Photos by Jason Bagby. Story by Todd Yerman and Jason Bagby
Swiss climbing phenomenon Nina Caprez breezed into the high desert on her American climbing trip, joined by Christoph Bichet and a rotating cast of Canadian and European climbers. Intrigued by the history and style of climbing at Smith Rock, they immediately gravitated toward the imposing Monkey Face. “Spank The Monkey” follows an unsettlingly sharp, exposed and runout arête up the Northeast face of the distinctive formation.
“Some routes are magical to you,” Nina enthuses. “That magic can be awakened by the place, the aesthetic of the line or the history behind the route. I felt only excitement looking at that line, and that’s what I’m looking for in climbing.”
The full pitch (beyond the 5.12a original anchors) first fell to Tommy Caldwell in 2004. One of the great mountain athletes of his generation (or any generation), Tommy unlocked the sequence using double ropes to make the intricate and exposed arête moves marginally less terrifying. If one were to look up “timid” in the dictionary, one would not find Tommy’s likeness.
“Spank the Monkey caught my eyes from the first time I saw the Monkey Face,” Nina explains. “That pure arête had something attractive to me, but I also felt impressed and somehow intimidated. I needed some courage to start the climb.” For the soft-spoken Caprez, with her extensive mileage on big-number alpine routes, this was the understatement of the month.

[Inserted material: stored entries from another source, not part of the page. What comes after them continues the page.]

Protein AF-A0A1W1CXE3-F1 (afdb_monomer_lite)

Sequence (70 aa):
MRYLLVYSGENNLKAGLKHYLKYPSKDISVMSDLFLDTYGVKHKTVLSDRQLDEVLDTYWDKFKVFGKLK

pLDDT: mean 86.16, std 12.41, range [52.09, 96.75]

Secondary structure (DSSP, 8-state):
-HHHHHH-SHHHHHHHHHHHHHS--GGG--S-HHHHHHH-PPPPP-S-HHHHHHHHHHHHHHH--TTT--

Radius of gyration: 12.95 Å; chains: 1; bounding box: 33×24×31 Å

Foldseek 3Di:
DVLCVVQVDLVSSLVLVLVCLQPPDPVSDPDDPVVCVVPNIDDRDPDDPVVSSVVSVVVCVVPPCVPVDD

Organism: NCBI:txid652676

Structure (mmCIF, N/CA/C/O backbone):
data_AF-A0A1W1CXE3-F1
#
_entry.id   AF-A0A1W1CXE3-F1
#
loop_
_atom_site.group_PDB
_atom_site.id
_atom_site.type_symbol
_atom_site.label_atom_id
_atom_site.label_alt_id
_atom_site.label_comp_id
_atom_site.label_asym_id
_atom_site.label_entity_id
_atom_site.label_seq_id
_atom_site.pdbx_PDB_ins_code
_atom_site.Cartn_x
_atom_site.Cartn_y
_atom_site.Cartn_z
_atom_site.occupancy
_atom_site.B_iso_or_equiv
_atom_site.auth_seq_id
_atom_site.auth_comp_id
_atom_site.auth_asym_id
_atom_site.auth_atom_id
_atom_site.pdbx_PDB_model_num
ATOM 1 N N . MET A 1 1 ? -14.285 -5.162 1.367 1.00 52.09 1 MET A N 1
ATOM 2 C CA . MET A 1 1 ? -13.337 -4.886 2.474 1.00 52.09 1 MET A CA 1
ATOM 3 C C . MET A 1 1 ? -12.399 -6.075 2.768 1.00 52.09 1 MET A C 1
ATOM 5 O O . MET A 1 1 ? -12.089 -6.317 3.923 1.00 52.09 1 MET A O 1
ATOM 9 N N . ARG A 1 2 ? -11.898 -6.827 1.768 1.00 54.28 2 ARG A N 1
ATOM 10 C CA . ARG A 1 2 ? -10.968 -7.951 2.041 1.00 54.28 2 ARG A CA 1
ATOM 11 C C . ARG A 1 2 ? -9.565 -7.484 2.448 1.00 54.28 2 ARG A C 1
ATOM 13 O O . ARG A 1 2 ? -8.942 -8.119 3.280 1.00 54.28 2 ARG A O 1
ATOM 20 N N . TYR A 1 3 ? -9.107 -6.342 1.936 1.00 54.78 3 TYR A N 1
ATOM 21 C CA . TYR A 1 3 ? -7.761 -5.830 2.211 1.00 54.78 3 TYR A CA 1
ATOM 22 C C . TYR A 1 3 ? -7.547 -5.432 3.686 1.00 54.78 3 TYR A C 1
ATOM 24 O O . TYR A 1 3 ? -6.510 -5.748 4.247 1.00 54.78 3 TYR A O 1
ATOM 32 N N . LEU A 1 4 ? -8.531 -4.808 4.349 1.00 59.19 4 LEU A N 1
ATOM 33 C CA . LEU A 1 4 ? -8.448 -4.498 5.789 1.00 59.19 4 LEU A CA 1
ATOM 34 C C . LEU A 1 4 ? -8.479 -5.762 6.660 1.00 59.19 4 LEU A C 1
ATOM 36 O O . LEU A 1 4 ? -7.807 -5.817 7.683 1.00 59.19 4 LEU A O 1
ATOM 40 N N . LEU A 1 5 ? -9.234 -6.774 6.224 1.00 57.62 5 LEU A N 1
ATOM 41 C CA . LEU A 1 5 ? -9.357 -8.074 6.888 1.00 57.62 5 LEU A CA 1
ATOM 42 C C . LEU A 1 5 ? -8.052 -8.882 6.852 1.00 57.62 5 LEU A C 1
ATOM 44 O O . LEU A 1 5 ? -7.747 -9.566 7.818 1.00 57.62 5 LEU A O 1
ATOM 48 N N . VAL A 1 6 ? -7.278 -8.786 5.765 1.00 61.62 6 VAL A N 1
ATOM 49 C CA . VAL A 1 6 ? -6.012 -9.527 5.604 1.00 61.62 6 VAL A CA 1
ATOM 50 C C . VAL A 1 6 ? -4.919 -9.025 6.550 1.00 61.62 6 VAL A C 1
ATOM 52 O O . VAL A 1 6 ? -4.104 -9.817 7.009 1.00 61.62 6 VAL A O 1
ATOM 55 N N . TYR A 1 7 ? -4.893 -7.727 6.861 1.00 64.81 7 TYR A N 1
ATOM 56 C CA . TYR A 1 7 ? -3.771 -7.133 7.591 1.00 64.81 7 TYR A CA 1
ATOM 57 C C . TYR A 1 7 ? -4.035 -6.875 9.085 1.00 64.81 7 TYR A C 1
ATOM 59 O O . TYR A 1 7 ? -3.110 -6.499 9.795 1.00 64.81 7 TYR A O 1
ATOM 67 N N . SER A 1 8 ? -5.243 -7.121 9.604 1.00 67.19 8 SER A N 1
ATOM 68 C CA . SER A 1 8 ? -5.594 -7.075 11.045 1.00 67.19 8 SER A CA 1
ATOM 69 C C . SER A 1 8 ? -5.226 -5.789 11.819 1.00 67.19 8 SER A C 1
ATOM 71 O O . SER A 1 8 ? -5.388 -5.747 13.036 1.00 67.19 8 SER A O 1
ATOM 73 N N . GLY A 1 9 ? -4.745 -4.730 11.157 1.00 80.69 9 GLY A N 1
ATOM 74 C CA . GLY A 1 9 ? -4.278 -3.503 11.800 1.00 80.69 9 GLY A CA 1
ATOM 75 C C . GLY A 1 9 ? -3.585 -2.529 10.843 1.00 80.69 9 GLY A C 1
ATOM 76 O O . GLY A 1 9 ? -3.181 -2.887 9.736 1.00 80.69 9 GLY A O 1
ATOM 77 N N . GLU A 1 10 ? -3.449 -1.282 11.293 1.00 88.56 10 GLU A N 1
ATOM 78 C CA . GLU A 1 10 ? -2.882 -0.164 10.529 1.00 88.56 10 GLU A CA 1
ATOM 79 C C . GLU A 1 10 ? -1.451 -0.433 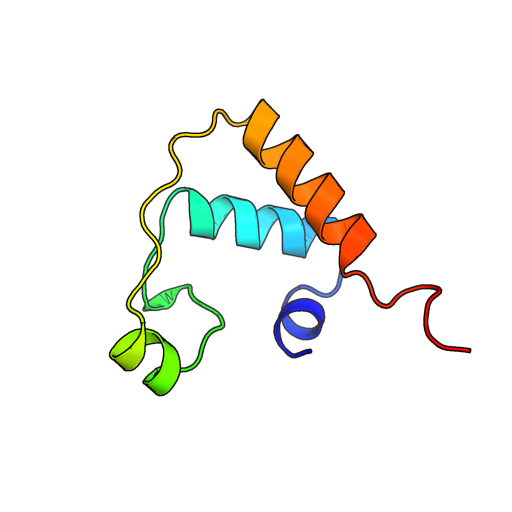10.056 1.00 88.56 10 GLU A C 1
ATOM 81 O O . GLU A 1 10 ? -1.169 -0.379 8.861 1.00 88.56 10 GLU A O 1
ATOM 86 N N . ASN A 1 11 ? -0.560 -0.778 10.989 1.00 89.69 11 ASN A N 1
ATOM 87 C CA . ASN A 1 11 ? 0.867 -0.953 10.710 1.00 89.69 11 ASN A CA 1
ATOM 88 C C . ASN A 1 11 ? 1.122 -2.072 9.698 1.00 89.69 11 ASN A C 1
ATOM 90 O O . ASN A 1 11 ? 1.896 -1.902 8.761 1.00 89.69 11 ASN A O 1
ATOM 94 N N . ASN A 1 12 ? 0.422 -3.196 9.847 1.00 88.94 12 ASN A N 1
ATOM 95 C CA . ASN A 1 12 ? 0.534 -4.332 8.938 1.00 88.94 12 ASN A CA 1
ATOM 96 C C . ASN A 1 12 ? 0.012 -3.990 7.541 1.00 88.94 12 ASN A C 1
ATOM 98 O O . ASN A 1 12 ? 0.624 -4.371 6.545 1.00 88.94 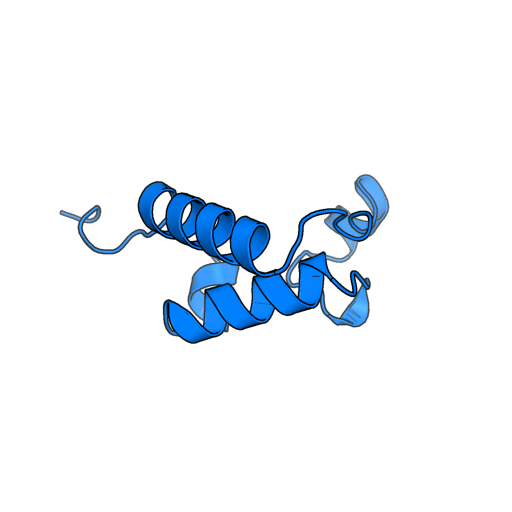12 ASN A O 1
ATOM 102 N N . LEU A 1 13 ? -1.094 -3.242 7.458 1.00 88.25 13 LEU A N 1
ATOM 103 C CA . LEU A 1 13 ? -1.641 -2.815 6.176 1.00 88.25 13 LEU A CA 1
ATOM 104 C C . LEU A 1 13 ? -0.688 -1.848 5.477 1.00 88.25 13 LEU A C 1
ATOM 106 O O . LEU A 1 13 ? -0.412 -2.018 4.289 1.00 88.25 13 LEU A O 1
ATOM 110 N N . LYS A 1 14 ? -0.166 -0.855 6.205 1.00 92.12 14 LYS A N 1
ATOM 111 C CA . LYS A 1 14 ? 0.808 0.101 5.668 1.00 92.12 14 LYS A CA 1
ATOM 112 C C . LYS A 1 14 ? 2.072 -0.619 5.211 1.00 92.12 14 LYS A C 1
ATOM 114 O O . LYS A 1 14 ? 2.508 -0.394 4.087 1.00 92.12 14 LYS A O 1
ATOM 119 N N . ALA A 1 15 ? 2.604 -1.548 6.006 1.00 92.00 15 ALA A N 1
ATOM 120 C CA . ALA A 1 15 ? 3.767 -2.349 5.633 1.00 92.00 15 ALA A CA 1
ATOM 121 C C . ALA A 1 15 ? 3.517 -3.200 4.374 1.00 92.00 15 ALA A C 1
ATOM 123 O O . ALA A 1 15 ? 4.335 -3.183 3.453 1.00 92.00 15 ALA A O 1
ATOM 124 N N . GLY A 1 16 ? 2.371 -3.886 4.294 1.00 91.31 16 GLY A N 1
ATOM 125 C CA . GLY A 1 16 ? 1.991 -4.696 3.134 1.00 91.31 16 GLY A CA 1
ATOM 126 C C . GLY A 1 16 ? 1.836 -3.864 1.860 1.00 91.31 16 GLY A C 1
ATOM 127 O O . GLY A 1 16 ? 2.414 -4.197 0.825 1.00 91.31 16 GLY A O 1
ATOM 128 N N . LEU A 1 17 ? 1.133 -2.729 1.941 1.00 91.31 17 LEU A N 1
ATOM 129 C CA . LEU A 1 17 ? 0.999 -1.800 0.816 1.00 91.31 17 LEU A CA 1
ATOM 130 C C . LEU A 1 17 ? 2.343 -1.187 0.414 1.00 91.31 17 LEU A C 1
ATOM 132 O O . LEU A 1 17 ? 2.638 -1.114 -0.777 1.00 91.31 17 LEU A O 1
ATOM 136 N N . LYS A 1 18 ? 3.173 -0.781 1.381 1.00 94.38 18 LYS A N 1
ATOM 137 C CA . LYS A 1 18 ? 4.517 -0.242 1.129 1.00 94.38 18 LYS A CA 1
ATOM 138 C C . LYS A 1 18 ? 5.370 -1.252 0.371 1.00 94.38 18 LYS A C 1
ATOM 140 O O . LYS A 1 18 ? 6.008 -0.894 -0.618 1.00 94.38 18 LYS A O 1
ATOM 145 N N . HIS A 1 19 ? 5.350 -2.512 0.804 1.00 94.00 19 HIS A N 1
ATOM 146 C CA . HIS A 1 19 ? 6.068 -3.591 0.138 1.00 94.00 19 HIS A CA 1
ATOM 147 C C . HIS A 1 19 ? 5.548 -3.817 -1.288 1.00 94.00 19 HIS A C 1
ATOM 149 O O . HIS A 1 19 ? 6.337 -3.775 -2.231 1.00 94.00 19 HIS A O 1
ATOM 155 N N . TYR A 1 20 ? 4.227 -3.942 -1.464 1.00 94.19 20 TYR A N 1
ATOM 156 C CA . TYR A 1 20 ? 3.606 -4.128 -2.778 1.00 94.19 20 TYR A CA 1
ATOM 157 C C . TYR A 1 20 ? 3.922 -2.984 -3.750 1.00 94.19 20 TYR A C 1
ATOM 159 O O . TYR A 1 20 ? 4.260 -3.224 -4.902 1.00 94.19 20 TYR A O 1
ATOM 167 N N . LEU A 1 21 ? 3.861 -1.728 -3.304 1.00 94.25 21 LEU A N 1
ATOM 168 C CA . LEU A 1 21 ? 4.123 -0.571 -4.167 1.00 94.25 21 LEU A CA 1
ATOM 169 C C . LEU A 1 21 ? 5.601 -0.458 -4.575 1.00 94.25 21 LEU A C 1
ATOM 171 O O . LEU A 1 21 ? 5.900 0.063 -5.651 1.00 94.25 21 LEU A O 1
ATOM 175 N N . LYS A 1 22 ? 6.527 -0.953 -3.746 1.00 95.19 22 LYS A N 1
ATOM 176 C CA . LYS A 1 22 ? 7.961 -1.012 -4.069 1.00 95.19 22 LYS A CA 1
ATOM 177 C C . LYS A 1 22 ? 8.333 -2.197 -4.961 1.00 95.19 22 LYS A C 1
ATOM 179 O O . LYS A 1 22 ? 9.255 -2.069 -5.769 1.00 95.19 22 LYS A O 1
ATOM 184 N N . TYR A 1 23 ? 7.636 -3.321 -4.813 1.00 94.94 23 TYR A N 1
ATOM 185 C CA . TYR A 1 23 ? 7.939 -4.587 -5.485 1.00 94.94 23 TYR A CA 1
ATOM 186 C C . TYR A 1 23 ? 6.666 -5.240 -6.038 1.00 94.94 23 TYR A C 1
ATOM 188 O O . TYR A 1 23 ? 6.307 -6.335 -5.612 1.00 94.94 23 TYR A O 1
ATOM 196 N N . PRO A 1 24 ? 5.942 -4.582 -6.954 1.00 93.56 24 PRO A N 1
ATOM 197 C CA . PRO A 1 24 ? 4.632 -5.066 -7.360 1.00 93.56 24 PRO A CA 1
ATOM 198 C C . PRO A 1 24 ? 4.755 -6.376 -8.147 1.00 93.56 24 PRO A C 1
ATOM 200 O O . PRO A 1 24 ? 5.488 -6.457 -9.131 1.00 93.56 24 PRO A O 1
ATOM 203 N N . SER A 1 25 ? 4.023 -7.400 -7.708 1.00 93.75 25 SER A N 1
ATOM 204 C CA . SER A 1 25 ? 3.916 -8.705 -8.371 1.00 93.75 25 SER A CA 1
ATOM 205 C C . SER A 1 25 ? 2.496 -9.256 -8.225 1.00 93.75 25 SER A C 1
ATOM 207 O O . SER A 1 25 ? 1.791 -8.924 -7.268 1.00 93.75 25 SER A O 1
ATOM 209 N N . LYS A 1 26 ? 2.080 -10.096 -9.181 1.00 90.69 26 LYS A N 1
ATOM 210 C CA . LYS A 1 26 ? 0.780 -10.780 -9.167 1.00 90.69 26 LYS A CA 1
ATOM 211 C C . LYS A 1 26 ? 0.630 -11.632 -7.899 1.00 90.69 26 LYS A C 1
ATOM 213 O O . LYS A 1 26 ? -0.399 -11.541 -7.240 1.00 90.69 26 LYS A O 1
ATOM 218 N N . ASP A 1 27 ? 1.690 -12.338 -7.504 1.00 88.81 27 ASP A N 1
ATOM 219 C CA . ASP A 1 27 ? 1.671 -13.333 -6.417 1.00 88.81 27 ASP A CA 1
ATOM 220 C C . ASP A 1 27 ? 1.457 -12.736 -5.021 1.00 88.81 27 ASP A C 1
ATOM 222 O O . ASP A 1 27 ? 0.971 -13.405 -4.114 1.00 88.81 27 ASP A O 1
ATOM 226 N N . ILE A 1 28 ? 1.831 -11.468 -4.836 1.00 88.81 28 ILE A N 1
ATOM 227 C CA . ILE A 1 28 ? 1.716 -10.763 -3.550 1.00 88.81 28 ILE A CA 1
ATOM 228 C C . ILE A 1 28 ? 0.550 -9.766 -3.533 1.00 88.81 28 ILE A C 1
ATOM 230 O O . ILE A 1 28 ? 0.390 -8.996 -2.583 1.00 88.81 28 ILE A O 1
ATOM 234 N N . SER A 1 29 ? -0.245 -9.733 -4.603 1.00 88.75 29 SER A N 1
ATOM 235 C CA . SER A 1 29 ? -1.424 -8.886 -4.689 1.00 88.75 29 SER A CA 1
ATOM 236 C C . SER A 1 29 ? -2.600 -9.542 -3.972 1.00 88.75 29 SER A C 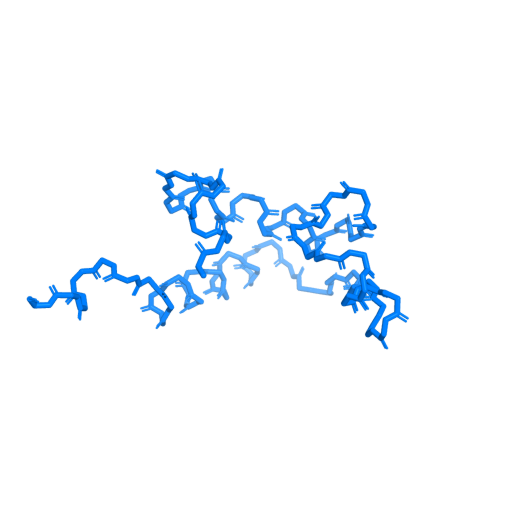1
ATOM 238 O O . SER A 1 29 ? -2.880 -10.722 -4.142 1.00 88.75 29 SER A O 1
ATOM 240 N N . VAL A 1 30 ? -3.355 -8.751 -3.212 1.00 86.69 30 VAL A N 1
ATOM 241 C CA . VAL A 1 30 ? -4.631 -9.189 -2.615 1.00 86.69 30 VAL A CA 1
ATOM 242 C C . VAL A 1 30 ? -5.811 -9.101 -3.595 1.00 86.69 30 VAL A C 1
ATOM 244 O O . VAL A 1 30 ? -6.953 -9.377 -3.219 1.00 86.69 30 VAL A O 1
ATOM 247 N N . MET A 1 31 ? -5.561 -8.641 -4.825 1.00 87.75 31 MET A N 1
ATOM 248 C CA . MET A 1 31 ? -6.572 -8.543 -5.879 1.00 87.75 31 MET A CA 1
ATOM 249 C C . MET A 1 31 ? -6.829 -9.914 -6.506 1.00 87.75 31 MET A C 1
ATOM 251 O O . MET A 1 31 ? -5.946 -10.763 -6.529 1.00 87.75 31 MET A O 1
ATOM 255 N N . SER A 1 32 ? -8.039 -10.131 -7.023 1.00 90.94 32 SER A N 1
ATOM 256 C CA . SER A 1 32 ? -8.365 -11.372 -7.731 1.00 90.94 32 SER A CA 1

With high winds and a visiting Englishman’s redpoint burn on a neighbouring route attracting most people’s attention, Nina and Christoph climbed to the first set of chains, then balked. “We tried to continue, but both of us failed. We were not able to reach the belay [second anchor]. Too many big falls meant that we hadn’t had the courage to demand more that day.” Presumably, huge air over a sharp arête suggests a lack of courage to them. Nina and Christoph used a single rope.
The next day brought more settled conditions. “Second day on the route we managed to climb to the top. What a great sensation! Chris was quite solid but I took again these big falls around the arête which made my psyche even higher!” Nina’s likeness is also not found in the aforementioned dictionary entry.
Christoph sent on Day Two, and Nina’s reaction characterizes the mutual support this international team brought to the crag. “It was a big moment to watch Chris climbing this outstanding 13d by giving his best. I was stoked for him, felt a big compassion and I wanted badly to climb it as well.”
After a rest day, Nina returned to the Monkey, climbing with a mix of excitement and anxiety. “And then I broke a foothold all the way up there. It was unexpected, but that’s the reality of rock climbing. You can be as prepared as you can but at the end, nature decides whether you send or not! I felt happy and alive. I took a 15 meter fall and that was actually even big to me.” Undeterred, She rested and tied in again. “Next try I climbed like an angel and I was totally in balance with my mindset and the route. It was beautiful and I knew once more what I’m living for!”
Her redpoint of this big-ticket line, and quickness to give props to Christoph when asked to describe her own accomplishment, set the standard for her crew’s friendly rampage through Smith Rock. Despite the unseasonably wet weather, they spread enthusiasm and inspiration to locals and visitors alike.